▶ _Data extracts_
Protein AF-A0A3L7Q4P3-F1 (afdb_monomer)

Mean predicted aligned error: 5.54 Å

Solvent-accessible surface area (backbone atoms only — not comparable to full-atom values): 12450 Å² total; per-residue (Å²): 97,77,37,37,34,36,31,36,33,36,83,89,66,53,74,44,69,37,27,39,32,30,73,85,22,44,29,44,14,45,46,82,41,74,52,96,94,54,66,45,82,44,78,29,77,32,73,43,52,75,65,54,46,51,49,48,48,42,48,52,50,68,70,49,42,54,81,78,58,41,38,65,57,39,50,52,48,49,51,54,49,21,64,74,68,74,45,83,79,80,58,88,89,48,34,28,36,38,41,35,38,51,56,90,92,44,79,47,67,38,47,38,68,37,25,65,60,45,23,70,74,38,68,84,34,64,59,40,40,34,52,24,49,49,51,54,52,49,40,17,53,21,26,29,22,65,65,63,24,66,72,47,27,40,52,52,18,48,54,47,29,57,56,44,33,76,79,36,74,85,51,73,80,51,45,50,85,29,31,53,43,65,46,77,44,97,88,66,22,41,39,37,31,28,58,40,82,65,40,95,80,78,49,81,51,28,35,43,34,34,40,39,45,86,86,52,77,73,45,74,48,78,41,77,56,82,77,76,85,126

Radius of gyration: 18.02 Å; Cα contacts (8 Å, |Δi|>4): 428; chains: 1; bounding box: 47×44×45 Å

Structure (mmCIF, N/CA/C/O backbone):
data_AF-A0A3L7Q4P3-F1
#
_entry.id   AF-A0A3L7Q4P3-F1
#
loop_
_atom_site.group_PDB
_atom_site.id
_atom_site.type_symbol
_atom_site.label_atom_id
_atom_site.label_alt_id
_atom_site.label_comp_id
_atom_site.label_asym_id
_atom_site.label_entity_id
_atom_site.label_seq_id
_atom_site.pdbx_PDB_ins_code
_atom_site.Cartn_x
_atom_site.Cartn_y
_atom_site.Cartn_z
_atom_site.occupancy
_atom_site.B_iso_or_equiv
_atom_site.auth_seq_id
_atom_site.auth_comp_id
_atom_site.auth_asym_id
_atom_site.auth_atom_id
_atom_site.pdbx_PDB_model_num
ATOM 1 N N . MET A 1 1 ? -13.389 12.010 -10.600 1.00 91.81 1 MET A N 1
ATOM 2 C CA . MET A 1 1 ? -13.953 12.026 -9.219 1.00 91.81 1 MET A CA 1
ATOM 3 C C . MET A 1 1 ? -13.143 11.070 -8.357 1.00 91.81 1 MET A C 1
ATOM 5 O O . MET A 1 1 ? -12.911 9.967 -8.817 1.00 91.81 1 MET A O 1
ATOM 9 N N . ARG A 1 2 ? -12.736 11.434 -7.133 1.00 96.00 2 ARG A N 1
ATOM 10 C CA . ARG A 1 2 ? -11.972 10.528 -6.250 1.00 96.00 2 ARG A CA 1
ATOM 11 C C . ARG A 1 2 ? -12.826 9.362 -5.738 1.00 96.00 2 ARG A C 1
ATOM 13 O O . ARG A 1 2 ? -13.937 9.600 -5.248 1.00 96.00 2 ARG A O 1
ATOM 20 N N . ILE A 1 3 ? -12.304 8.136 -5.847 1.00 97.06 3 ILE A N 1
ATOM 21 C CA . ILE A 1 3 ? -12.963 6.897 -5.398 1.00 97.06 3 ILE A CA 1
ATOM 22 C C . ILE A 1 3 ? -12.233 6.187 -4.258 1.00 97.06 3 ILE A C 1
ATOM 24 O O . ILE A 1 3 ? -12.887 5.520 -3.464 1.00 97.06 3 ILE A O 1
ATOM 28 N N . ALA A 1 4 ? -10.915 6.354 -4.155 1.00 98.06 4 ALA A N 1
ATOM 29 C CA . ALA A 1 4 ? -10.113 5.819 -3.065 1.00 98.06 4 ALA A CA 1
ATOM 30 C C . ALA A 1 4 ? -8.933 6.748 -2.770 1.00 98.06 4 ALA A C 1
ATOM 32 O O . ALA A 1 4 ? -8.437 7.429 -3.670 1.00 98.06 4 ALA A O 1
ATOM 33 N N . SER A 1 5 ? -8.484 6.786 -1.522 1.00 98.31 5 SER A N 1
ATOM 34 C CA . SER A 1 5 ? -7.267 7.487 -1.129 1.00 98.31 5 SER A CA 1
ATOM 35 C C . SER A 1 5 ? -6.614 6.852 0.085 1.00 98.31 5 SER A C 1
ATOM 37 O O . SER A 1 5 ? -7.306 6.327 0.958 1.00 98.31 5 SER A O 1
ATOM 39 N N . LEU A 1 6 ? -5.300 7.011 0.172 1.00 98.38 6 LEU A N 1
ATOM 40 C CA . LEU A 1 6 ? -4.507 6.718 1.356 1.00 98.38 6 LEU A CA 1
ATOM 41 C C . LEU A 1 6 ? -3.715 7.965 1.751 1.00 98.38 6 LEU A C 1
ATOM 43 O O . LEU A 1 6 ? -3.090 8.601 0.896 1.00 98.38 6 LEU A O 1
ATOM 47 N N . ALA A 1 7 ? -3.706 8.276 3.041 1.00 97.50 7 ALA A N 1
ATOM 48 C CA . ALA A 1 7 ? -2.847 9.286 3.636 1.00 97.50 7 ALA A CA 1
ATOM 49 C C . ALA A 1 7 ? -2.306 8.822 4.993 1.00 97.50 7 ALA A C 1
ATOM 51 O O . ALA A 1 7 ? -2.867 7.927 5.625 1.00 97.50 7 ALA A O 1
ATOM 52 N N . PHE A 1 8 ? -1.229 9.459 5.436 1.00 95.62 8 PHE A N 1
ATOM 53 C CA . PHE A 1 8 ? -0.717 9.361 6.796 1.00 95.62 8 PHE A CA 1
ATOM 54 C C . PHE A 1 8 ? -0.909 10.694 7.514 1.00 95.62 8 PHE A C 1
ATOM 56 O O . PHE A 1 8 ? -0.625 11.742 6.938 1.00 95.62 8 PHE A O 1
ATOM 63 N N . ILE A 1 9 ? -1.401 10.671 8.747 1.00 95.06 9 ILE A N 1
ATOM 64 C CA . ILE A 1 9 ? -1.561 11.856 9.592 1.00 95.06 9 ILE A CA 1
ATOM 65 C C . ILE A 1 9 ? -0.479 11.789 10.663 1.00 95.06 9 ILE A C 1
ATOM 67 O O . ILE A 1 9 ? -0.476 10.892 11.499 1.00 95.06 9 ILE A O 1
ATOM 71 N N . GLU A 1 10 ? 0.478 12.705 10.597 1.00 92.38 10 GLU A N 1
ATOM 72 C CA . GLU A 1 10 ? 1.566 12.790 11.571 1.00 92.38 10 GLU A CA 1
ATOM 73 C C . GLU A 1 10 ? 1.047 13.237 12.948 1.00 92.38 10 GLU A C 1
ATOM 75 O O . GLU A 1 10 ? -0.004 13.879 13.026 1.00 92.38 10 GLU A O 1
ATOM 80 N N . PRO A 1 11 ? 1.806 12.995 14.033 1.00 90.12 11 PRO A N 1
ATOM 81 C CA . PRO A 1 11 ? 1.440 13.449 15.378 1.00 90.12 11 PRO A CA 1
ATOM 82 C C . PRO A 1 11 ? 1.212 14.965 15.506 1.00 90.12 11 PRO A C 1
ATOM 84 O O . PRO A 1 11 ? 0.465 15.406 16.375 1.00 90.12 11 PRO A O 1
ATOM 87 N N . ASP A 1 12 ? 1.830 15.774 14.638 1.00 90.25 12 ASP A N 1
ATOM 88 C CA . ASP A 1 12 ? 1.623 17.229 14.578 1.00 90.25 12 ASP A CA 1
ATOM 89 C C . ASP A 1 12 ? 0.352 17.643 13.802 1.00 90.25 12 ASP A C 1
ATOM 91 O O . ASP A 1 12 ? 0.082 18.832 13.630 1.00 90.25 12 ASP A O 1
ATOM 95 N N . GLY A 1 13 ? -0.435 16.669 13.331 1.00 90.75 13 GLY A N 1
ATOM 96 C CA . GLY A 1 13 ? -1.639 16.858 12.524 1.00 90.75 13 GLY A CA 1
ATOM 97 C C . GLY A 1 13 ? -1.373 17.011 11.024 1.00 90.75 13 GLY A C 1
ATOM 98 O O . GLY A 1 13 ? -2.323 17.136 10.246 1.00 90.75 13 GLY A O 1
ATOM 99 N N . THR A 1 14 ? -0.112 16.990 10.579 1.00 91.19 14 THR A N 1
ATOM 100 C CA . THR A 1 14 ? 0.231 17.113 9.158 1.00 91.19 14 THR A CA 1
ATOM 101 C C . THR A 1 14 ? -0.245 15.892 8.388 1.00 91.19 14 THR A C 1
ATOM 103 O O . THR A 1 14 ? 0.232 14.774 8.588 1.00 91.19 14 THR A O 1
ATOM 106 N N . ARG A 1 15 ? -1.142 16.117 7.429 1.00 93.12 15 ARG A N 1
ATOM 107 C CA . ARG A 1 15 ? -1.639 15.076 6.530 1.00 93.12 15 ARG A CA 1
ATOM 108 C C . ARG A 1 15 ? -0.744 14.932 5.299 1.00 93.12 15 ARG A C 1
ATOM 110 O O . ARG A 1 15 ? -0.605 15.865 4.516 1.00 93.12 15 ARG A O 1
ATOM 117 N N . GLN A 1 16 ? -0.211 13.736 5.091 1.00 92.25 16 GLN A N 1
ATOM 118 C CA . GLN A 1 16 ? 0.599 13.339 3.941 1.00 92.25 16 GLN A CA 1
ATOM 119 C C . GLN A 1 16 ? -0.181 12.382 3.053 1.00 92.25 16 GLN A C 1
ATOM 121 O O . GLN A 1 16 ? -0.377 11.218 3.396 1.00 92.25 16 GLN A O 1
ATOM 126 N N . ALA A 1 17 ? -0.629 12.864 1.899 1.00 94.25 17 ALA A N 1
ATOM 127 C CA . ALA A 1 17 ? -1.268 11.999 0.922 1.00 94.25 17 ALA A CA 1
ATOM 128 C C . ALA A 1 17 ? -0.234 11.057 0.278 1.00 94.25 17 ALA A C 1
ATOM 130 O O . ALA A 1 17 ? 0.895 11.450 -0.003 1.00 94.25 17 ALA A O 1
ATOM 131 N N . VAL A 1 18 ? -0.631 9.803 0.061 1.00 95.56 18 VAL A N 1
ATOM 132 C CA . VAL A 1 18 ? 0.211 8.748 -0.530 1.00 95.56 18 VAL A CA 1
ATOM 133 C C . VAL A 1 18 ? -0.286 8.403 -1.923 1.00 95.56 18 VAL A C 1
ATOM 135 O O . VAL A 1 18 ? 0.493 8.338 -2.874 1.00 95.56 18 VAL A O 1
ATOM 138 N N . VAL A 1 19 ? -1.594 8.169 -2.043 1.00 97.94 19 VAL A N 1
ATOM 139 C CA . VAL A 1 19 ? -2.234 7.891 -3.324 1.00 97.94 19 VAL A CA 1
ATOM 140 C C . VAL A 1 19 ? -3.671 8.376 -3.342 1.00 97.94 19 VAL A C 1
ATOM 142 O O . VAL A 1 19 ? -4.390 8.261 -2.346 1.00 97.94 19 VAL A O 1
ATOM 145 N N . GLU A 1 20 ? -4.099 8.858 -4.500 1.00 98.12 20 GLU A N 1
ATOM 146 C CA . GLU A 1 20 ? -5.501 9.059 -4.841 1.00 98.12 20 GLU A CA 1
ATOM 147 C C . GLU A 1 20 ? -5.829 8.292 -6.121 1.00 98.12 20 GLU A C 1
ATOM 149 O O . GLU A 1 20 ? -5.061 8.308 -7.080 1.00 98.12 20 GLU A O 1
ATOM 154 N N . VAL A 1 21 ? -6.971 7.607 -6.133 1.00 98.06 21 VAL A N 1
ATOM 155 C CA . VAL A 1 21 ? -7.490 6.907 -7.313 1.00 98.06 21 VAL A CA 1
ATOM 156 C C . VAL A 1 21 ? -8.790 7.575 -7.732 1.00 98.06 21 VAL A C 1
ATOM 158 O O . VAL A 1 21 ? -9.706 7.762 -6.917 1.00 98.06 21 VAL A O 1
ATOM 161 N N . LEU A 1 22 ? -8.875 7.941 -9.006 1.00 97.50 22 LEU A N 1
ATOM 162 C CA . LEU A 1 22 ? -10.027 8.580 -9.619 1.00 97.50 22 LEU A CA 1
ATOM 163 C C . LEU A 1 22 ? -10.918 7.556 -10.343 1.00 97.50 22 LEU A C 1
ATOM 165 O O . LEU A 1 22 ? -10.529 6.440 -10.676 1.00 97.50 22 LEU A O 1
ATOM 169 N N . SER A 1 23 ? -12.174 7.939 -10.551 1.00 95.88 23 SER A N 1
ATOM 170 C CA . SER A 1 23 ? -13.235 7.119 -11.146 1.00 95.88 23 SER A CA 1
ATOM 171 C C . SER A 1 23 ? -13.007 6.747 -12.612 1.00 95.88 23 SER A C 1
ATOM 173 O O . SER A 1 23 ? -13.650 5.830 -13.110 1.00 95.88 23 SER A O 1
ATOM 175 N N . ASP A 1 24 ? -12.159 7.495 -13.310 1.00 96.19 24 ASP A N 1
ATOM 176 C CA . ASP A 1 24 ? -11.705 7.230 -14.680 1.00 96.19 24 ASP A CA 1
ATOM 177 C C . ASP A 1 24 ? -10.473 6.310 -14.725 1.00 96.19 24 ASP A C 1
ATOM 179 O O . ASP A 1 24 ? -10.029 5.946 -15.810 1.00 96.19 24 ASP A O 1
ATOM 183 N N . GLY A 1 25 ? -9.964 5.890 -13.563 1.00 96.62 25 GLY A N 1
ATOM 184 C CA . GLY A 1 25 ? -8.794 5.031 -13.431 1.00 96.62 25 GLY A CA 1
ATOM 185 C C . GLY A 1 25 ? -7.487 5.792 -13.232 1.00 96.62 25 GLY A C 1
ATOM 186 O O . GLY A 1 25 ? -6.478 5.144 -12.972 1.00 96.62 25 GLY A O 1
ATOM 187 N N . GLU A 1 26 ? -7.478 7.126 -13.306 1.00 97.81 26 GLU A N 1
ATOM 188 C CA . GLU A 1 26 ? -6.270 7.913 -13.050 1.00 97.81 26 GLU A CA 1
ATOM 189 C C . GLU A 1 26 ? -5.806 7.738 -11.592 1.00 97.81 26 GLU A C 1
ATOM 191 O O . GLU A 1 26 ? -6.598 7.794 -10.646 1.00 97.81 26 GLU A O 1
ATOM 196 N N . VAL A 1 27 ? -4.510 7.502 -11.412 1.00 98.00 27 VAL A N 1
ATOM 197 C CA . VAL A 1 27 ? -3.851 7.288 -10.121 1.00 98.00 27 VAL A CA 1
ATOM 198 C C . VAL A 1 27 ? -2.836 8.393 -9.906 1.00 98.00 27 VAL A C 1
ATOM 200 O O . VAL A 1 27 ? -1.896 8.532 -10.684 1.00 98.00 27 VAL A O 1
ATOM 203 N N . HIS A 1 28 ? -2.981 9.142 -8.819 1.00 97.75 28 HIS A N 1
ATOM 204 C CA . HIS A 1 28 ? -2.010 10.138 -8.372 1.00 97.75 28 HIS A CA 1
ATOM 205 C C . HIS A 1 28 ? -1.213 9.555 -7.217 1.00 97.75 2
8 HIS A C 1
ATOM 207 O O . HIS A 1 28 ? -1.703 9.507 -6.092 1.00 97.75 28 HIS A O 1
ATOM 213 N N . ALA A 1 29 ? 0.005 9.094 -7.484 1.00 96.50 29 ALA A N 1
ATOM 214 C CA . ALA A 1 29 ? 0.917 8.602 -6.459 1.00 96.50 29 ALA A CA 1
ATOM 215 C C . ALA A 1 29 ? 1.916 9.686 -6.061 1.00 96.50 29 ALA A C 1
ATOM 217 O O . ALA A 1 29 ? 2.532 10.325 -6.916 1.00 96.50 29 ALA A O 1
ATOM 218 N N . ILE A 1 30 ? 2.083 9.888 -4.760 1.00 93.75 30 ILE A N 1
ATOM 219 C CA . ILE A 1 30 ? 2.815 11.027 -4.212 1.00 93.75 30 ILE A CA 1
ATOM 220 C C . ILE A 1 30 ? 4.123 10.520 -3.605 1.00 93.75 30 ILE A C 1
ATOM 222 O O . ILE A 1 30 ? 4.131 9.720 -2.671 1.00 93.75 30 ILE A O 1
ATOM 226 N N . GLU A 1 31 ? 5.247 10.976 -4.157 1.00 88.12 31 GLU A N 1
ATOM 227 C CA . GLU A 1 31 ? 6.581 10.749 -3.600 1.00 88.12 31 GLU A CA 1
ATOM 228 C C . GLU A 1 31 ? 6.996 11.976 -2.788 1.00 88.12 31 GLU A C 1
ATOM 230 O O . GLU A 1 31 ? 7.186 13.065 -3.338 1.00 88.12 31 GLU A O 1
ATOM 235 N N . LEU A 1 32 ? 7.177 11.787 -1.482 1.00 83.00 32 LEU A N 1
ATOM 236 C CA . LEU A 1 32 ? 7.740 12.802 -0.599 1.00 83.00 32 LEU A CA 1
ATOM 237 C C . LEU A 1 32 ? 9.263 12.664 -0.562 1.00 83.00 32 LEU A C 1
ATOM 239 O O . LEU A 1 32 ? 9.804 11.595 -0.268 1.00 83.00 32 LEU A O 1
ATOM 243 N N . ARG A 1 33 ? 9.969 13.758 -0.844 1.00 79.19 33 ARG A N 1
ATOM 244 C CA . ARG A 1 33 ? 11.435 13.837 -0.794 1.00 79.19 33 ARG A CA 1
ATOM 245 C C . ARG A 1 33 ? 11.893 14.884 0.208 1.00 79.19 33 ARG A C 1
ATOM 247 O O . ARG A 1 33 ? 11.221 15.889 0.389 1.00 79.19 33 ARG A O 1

▶ _Work order_
Print exactly the lines above, between the one holding "Structure (mmCIF, N/CA/C/O" and the one holding "ATOM 3 C C .", inclusive, and nothing besides.

▶ _Completed task_
Structure (mmCIF, N/CA/C/O backbone):
data_AF-A0A3L7Q4P3-F1
#
_entry.id   AF-A0A3L7Q4P3-F1
#
loop_
_atom_site.group_PDB
_atom_site.id
_atom_site.type_symbol
_atom_site.label_atom_id
_atom_site.label_alt_id
_atom_site.label_comp_id
_atom_site.label_asym_id
_atom_site.label_entity_id
_atom_site.label_seq_id
_atom_site.pdbx_PDB_ins_code
_atom_site.Cartn_x
_atom_site.Cartn_y
_atom_site.Cartn_z
_atom_site.occupancy
_atom_site.B_iso_or_equiv
_atom_site.auth_seq_id
_atom_site.auth_comp_id
_atom_site.auth_asym_id
_atom_site.auth_atom_id
_atom_site.pdbx_PDB_model_num
ATOM 1 N N . MET A 1 1 ? -13.389 12.010 -10.600 1.00 91.81 1 MET A N 1
ATOM 2 C CA . MET A 1 1 ? -13.953 12.026 -9.219 1.00 91.81 1 MET A CA 1
ATOM 3 C C . MET A 1 1 ? -13.143 11.070 -8.357 1.00 91.81 1 MET A C 1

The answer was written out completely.